**ABOUT THIS TASK:**
Lines outside the range are not wanted. Give again exactly the lines between the line holding "Protein AF-A0A6I7PRD1-F1 (afdb_monomer_lite)" and the line holding "ATOM 3 C C . MET A 1 1 ? 14.451", inclusive, from the listing below.

**DATA FOR PROCESSING:**
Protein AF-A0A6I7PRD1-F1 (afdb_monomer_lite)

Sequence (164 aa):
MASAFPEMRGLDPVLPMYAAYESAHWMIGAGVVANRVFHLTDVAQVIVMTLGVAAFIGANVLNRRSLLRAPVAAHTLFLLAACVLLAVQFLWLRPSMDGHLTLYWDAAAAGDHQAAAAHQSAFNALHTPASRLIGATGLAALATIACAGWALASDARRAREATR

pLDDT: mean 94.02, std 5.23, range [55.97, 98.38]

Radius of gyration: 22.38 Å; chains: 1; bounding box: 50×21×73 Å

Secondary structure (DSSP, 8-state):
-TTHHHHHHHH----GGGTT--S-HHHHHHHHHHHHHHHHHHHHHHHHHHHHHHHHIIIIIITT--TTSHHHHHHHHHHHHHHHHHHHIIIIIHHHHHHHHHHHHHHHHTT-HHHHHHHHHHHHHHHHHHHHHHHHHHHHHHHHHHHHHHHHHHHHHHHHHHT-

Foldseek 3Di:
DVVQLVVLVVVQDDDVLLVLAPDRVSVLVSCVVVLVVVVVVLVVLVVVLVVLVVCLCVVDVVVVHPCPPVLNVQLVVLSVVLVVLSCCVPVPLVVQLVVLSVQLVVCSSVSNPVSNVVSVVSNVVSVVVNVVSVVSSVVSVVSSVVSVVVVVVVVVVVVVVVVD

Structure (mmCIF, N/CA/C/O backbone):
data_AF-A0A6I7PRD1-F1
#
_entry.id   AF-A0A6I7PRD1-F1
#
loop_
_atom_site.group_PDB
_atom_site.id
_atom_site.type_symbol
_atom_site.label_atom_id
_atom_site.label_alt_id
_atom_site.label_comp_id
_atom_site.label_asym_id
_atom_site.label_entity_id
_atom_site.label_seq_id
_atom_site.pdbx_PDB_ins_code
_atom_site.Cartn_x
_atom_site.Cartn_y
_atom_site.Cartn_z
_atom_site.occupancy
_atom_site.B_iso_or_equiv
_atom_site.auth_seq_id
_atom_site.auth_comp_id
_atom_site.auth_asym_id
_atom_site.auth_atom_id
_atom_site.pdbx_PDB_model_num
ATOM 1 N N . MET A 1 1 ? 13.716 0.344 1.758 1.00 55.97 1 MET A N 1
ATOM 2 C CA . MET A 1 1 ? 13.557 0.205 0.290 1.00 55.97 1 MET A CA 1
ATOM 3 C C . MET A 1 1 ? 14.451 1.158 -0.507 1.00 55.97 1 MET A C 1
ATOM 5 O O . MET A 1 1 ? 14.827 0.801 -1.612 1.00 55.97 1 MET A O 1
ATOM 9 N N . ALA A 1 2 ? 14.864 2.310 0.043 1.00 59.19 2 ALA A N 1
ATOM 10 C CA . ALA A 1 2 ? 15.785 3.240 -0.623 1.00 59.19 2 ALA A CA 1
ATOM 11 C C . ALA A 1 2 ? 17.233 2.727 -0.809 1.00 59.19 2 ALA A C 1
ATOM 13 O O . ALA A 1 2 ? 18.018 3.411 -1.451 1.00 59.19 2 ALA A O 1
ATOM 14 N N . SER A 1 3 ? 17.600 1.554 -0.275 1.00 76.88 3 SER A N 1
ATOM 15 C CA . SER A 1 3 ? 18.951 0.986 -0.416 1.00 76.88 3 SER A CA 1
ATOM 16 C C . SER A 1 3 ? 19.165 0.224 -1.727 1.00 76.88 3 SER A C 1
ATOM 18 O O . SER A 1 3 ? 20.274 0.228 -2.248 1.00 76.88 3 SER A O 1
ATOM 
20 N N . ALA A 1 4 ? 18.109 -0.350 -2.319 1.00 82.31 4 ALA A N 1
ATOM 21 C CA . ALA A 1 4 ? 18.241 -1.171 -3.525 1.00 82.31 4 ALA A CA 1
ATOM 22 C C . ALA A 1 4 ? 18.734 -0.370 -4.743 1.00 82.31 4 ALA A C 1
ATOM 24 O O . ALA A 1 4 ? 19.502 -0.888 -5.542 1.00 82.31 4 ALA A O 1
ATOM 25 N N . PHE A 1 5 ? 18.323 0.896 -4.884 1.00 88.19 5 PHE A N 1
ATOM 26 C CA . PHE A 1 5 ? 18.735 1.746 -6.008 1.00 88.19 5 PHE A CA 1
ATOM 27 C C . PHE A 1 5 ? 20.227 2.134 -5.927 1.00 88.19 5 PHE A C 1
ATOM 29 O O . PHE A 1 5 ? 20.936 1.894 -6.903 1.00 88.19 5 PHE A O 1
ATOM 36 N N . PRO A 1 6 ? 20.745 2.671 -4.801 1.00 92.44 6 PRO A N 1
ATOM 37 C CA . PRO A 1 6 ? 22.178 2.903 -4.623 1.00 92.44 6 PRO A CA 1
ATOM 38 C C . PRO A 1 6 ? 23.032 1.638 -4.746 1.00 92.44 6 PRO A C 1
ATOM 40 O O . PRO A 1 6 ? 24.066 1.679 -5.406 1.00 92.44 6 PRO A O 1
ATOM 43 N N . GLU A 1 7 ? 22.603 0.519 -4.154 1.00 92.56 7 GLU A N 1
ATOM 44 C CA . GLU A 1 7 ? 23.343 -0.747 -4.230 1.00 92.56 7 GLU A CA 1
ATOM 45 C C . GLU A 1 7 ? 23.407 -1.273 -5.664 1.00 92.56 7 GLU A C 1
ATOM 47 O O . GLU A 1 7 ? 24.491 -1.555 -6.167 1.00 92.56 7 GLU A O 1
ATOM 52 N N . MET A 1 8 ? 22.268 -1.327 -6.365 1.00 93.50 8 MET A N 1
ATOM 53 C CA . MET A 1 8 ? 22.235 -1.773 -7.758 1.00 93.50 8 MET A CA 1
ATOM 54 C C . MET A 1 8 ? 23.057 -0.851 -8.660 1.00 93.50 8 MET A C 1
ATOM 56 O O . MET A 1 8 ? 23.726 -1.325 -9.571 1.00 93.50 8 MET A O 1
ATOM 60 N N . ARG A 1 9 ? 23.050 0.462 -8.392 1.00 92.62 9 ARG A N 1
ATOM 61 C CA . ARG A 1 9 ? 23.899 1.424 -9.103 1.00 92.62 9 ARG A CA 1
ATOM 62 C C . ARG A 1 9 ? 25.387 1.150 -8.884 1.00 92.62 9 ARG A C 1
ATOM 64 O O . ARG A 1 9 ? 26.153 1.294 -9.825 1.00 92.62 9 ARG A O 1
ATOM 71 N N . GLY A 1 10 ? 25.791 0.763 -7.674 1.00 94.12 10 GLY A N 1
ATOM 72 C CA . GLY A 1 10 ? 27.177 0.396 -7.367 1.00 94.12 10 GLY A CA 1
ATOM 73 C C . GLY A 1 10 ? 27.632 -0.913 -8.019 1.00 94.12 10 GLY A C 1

* * *

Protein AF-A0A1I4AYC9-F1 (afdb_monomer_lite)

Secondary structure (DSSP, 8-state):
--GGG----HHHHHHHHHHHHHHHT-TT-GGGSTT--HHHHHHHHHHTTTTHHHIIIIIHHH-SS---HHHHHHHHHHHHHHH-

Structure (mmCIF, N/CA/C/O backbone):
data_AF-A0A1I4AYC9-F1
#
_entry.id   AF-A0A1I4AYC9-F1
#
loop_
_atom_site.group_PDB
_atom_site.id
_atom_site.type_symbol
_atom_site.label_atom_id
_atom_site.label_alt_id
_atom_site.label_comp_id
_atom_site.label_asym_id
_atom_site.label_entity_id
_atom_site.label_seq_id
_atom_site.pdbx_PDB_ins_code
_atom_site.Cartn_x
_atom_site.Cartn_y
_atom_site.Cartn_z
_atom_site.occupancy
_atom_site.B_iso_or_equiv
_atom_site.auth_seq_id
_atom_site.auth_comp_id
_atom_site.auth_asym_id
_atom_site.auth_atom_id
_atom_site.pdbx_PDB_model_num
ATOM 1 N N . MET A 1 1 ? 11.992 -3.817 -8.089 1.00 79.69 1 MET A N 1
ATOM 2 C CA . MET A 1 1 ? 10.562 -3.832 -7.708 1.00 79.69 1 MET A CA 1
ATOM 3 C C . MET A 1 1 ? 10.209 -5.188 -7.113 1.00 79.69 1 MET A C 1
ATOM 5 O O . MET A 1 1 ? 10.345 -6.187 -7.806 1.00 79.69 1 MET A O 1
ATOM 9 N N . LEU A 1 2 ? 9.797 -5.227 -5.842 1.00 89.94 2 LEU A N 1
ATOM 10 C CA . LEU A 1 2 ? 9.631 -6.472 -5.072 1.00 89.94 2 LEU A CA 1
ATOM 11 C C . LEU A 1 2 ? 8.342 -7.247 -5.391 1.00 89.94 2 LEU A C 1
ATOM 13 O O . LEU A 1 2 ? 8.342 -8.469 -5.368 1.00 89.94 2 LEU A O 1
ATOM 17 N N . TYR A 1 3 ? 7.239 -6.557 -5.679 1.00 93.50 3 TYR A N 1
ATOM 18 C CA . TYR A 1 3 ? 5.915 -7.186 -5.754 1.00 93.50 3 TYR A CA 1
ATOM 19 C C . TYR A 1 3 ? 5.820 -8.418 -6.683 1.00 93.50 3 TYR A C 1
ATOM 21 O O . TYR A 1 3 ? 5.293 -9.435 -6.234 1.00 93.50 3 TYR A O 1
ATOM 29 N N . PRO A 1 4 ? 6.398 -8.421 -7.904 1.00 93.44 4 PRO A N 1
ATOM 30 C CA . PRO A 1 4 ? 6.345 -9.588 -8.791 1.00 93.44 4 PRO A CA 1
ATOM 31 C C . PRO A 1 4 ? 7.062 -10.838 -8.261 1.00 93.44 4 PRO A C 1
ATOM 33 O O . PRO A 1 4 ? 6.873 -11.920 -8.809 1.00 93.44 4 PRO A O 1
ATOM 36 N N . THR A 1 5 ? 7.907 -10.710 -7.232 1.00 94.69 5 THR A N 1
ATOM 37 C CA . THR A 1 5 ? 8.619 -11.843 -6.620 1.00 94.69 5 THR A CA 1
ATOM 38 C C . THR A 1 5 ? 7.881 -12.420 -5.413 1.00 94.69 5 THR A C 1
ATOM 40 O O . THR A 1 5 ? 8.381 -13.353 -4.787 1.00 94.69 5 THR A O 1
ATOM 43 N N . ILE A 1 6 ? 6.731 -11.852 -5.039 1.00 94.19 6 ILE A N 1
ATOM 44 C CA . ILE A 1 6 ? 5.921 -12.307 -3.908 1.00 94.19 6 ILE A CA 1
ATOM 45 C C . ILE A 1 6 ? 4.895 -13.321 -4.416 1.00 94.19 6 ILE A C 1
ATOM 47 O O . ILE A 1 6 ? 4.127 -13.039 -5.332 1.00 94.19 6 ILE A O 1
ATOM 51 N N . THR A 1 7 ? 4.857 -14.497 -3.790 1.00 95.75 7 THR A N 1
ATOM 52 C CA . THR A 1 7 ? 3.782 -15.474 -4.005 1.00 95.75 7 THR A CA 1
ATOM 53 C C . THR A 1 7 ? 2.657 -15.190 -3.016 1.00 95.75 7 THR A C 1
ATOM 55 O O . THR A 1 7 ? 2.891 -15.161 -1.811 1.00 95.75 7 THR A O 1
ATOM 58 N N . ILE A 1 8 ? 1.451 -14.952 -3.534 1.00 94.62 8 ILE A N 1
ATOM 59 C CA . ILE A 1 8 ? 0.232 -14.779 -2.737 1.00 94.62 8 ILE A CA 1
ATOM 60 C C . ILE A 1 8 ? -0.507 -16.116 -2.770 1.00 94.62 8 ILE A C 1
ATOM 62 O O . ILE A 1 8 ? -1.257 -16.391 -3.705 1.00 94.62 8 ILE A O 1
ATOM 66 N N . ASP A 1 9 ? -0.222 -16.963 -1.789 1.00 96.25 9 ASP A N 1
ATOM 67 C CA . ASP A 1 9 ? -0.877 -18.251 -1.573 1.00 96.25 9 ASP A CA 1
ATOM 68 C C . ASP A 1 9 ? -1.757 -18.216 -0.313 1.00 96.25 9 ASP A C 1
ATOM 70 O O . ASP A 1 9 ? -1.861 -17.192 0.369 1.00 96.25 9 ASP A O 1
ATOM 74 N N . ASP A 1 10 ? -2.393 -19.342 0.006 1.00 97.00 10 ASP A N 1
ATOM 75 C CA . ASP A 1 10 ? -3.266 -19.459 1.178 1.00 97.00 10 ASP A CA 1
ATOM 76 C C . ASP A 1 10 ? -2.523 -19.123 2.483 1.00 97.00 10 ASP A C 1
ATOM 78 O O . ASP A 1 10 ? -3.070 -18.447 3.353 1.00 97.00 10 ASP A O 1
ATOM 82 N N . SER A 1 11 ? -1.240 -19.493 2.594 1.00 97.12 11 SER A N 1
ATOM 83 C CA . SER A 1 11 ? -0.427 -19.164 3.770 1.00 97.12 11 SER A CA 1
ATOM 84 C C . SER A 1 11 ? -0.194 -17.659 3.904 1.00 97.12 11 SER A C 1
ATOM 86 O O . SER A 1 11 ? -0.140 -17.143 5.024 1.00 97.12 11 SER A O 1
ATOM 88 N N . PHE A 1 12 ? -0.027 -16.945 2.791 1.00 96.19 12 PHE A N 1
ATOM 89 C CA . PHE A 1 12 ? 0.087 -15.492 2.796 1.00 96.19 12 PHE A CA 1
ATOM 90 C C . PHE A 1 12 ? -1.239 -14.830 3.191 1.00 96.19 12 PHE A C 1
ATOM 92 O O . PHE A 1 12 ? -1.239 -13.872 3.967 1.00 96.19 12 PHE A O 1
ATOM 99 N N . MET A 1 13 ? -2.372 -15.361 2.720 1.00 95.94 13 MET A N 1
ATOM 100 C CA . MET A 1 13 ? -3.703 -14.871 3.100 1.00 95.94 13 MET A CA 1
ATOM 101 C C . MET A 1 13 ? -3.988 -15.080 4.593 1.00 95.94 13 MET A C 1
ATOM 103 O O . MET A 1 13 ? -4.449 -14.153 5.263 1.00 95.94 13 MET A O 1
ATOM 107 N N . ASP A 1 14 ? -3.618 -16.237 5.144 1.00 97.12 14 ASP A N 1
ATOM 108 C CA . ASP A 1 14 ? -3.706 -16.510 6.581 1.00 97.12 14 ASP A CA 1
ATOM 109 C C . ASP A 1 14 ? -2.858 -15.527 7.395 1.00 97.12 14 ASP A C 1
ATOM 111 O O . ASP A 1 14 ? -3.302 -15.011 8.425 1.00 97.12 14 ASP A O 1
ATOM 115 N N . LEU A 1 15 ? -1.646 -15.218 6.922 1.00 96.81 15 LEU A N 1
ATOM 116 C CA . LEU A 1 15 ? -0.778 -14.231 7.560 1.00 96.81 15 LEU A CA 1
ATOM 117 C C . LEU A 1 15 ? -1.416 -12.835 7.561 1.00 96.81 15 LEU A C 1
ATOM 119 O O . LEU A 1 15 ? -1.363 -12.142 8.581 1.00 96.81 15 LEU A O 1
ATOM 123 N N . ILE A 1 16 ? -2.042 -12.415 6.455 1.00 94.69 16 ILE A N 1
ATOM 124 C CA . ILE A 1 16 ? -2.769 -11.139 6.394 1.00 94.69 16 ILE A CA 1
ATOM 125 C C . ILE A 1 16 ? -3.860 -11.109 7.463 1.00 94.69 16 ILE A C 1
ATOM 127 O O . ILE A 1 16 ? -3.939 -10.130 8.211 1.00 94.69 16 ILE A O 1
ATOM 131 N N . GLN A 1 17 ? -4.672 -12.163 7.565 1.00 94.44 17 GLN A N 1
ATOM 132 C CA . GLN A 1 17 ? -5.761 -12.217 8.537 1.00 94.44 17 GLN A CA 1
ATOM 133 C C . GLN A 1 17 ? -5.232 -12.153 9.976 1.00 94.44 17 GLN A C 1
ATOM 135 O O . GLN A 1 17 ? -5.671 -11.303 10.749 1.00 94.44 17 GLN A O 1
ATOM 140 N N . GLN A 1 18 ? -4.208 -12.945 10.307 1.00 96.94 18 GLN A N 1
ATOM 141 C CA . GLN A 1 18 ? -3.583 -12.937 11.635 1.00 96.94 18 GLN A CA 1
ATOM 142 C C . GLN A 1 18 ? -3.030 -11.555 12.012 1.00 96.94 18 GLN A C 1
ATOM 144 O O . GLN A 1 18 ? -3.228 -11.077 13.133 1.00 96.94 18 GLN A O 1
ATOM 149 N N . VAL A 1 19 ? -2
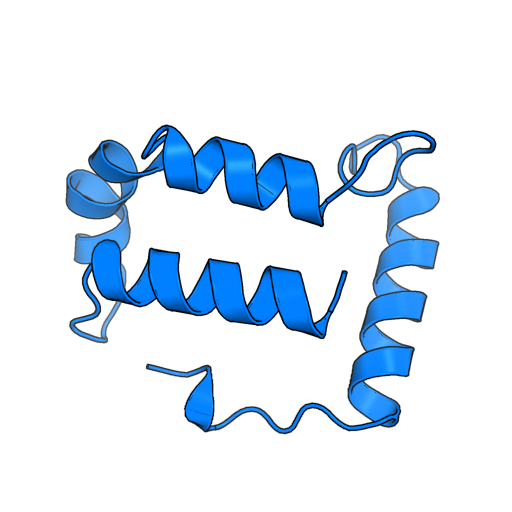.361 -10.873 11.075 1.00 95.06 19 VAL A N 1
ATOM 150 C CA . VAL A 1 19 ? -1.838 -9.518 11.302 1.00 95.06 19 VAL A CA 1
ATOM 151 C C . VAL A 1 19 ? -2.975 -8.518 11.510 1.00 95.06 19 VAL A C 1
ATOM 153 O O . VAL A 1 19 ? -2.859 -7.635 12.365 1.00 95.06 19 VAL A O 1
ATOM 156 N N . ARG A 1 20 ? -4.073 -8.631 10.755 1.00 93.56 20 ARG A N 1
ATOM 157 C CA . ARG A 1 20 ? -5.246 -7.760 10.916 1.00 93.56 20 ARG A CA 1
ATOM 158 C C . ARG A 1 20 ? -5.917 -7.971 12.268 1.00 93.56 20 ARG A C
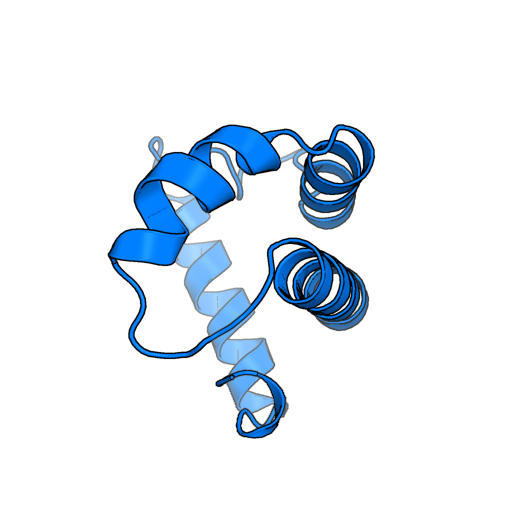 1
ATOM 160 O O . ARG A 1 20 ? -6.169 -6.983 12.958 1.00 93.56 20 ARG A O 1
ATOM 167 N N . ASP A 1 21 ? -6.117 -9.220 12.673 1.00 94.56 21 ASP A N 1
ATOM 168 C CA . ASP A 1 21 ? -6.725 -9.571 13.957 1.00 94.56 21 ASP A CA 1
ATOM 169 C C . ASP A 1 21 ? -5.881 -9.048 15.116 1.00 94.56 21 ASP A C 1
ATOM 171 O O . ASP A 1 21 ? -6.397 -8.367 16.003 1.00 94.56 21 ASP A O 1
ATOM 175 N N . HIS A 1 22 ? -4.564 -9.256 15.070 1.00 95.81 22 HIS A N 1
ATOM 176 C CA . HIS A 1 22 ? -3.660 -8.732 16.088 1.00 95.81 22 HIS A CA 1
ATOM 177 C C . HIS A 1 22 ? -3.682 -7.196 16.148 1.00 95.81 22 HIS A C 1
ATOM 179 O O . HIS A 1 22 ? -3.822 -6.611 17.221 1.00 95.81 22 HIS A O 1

**EXPECTED ANSWER:**
Protein AF-A0A6I7PRD1-F1 (afdb_monomer_lite)

Sequence (164 aa):
MASAFPEMRGLDPVLPMYAAYESAHWMIGAGVVANRVFHLTDVAQVIVMTLGVAAFIGANVLNRRSLLRAPVAAHTLFLLAACVLLAVQFLWLRPSMDGHLTLYWDAAAAGDHQAAAAHQSAFNALHTPASRLIGATGLAALATIACAGWALASDARRAREATR

pLDDT: mean 94.02, std 5.23, range [55.97, 98.38]

Radius of gyration: 22.38 Å; chains: 1; bounding box: 50×21×73 Å

Secondary structure (DSSP, 8-state):
-TTHHHHHHHH----GGGTT--S-HHHHHHHHHHHHHHHHHHHHHHHHHHHHHHHHIIIIIITT--TTSHHHHHHHHHHHHHHHHHHHIIIIIHHHHHHHHHHHHHHHHTT-HHHHHHHHHHHHHHHHHHHHHHHHHHHHHHHHHHHHHHHHHHHHHHHHHHT-

Foldseek 3Di:
DVVQLVVLVVVQDDDVLLVLAPDRVSVLVSCVVVLVVVVVVLVVLVVVLVVLVVCLCVVDVVVVHPCPPVLNVQLVVLSVVLVVLSCCVPVPLVVQLVVLSVQLVVCSSVSNPVSNVVSVVSNVVSVVVNVVSVVSSVVSVVSSVVSVVVVVVVVVVVVVVVVD

Structure (mmCIF, N/CA/C/O backbone):
data_AF-A0A6I7PRD1-F1
#
_entry.id   AF-A0A6I7PRD1-F1
#
loop_
_atom_site.group_PDB
_atom_site.id
_atom_site.type_symbol
_atom_site.label_atom_id
_atom_site.label_alt_id
_atom_site.label_comp_id
_atom_site.label_asym_id
_atom_site.label_entity_id
_atom_site.label_seq_id
_atom_site.pdbx_PDB_ins_code
_atom_site.Cartn_x
_atom_site.Cartn_y
_atom_site.Cartn_z
_atom_site.occupancy
_atom_site.B_iso_or_equiv
_atom_site.auth_seq_id
_atom_site.auth_comp_id
_atom_site.auth_asym_id
_atom_site.auth_atom_id
_atom_site.pdbx_PDB_model_num
ATOM 1 N N . MET A 1 1 ? 13.716 0.344 1.758 1.00 55.97 1 MET A N 1
ATOM 2 C CA . MET A 1 1 ? 13.557 0.205 0.290 1.00 55.97 1 MET A CA 1
ATOM 3 C C . MET A 1 1 ? 14.451 1.158 -0.507 1.00 55.97 1 MET A C 1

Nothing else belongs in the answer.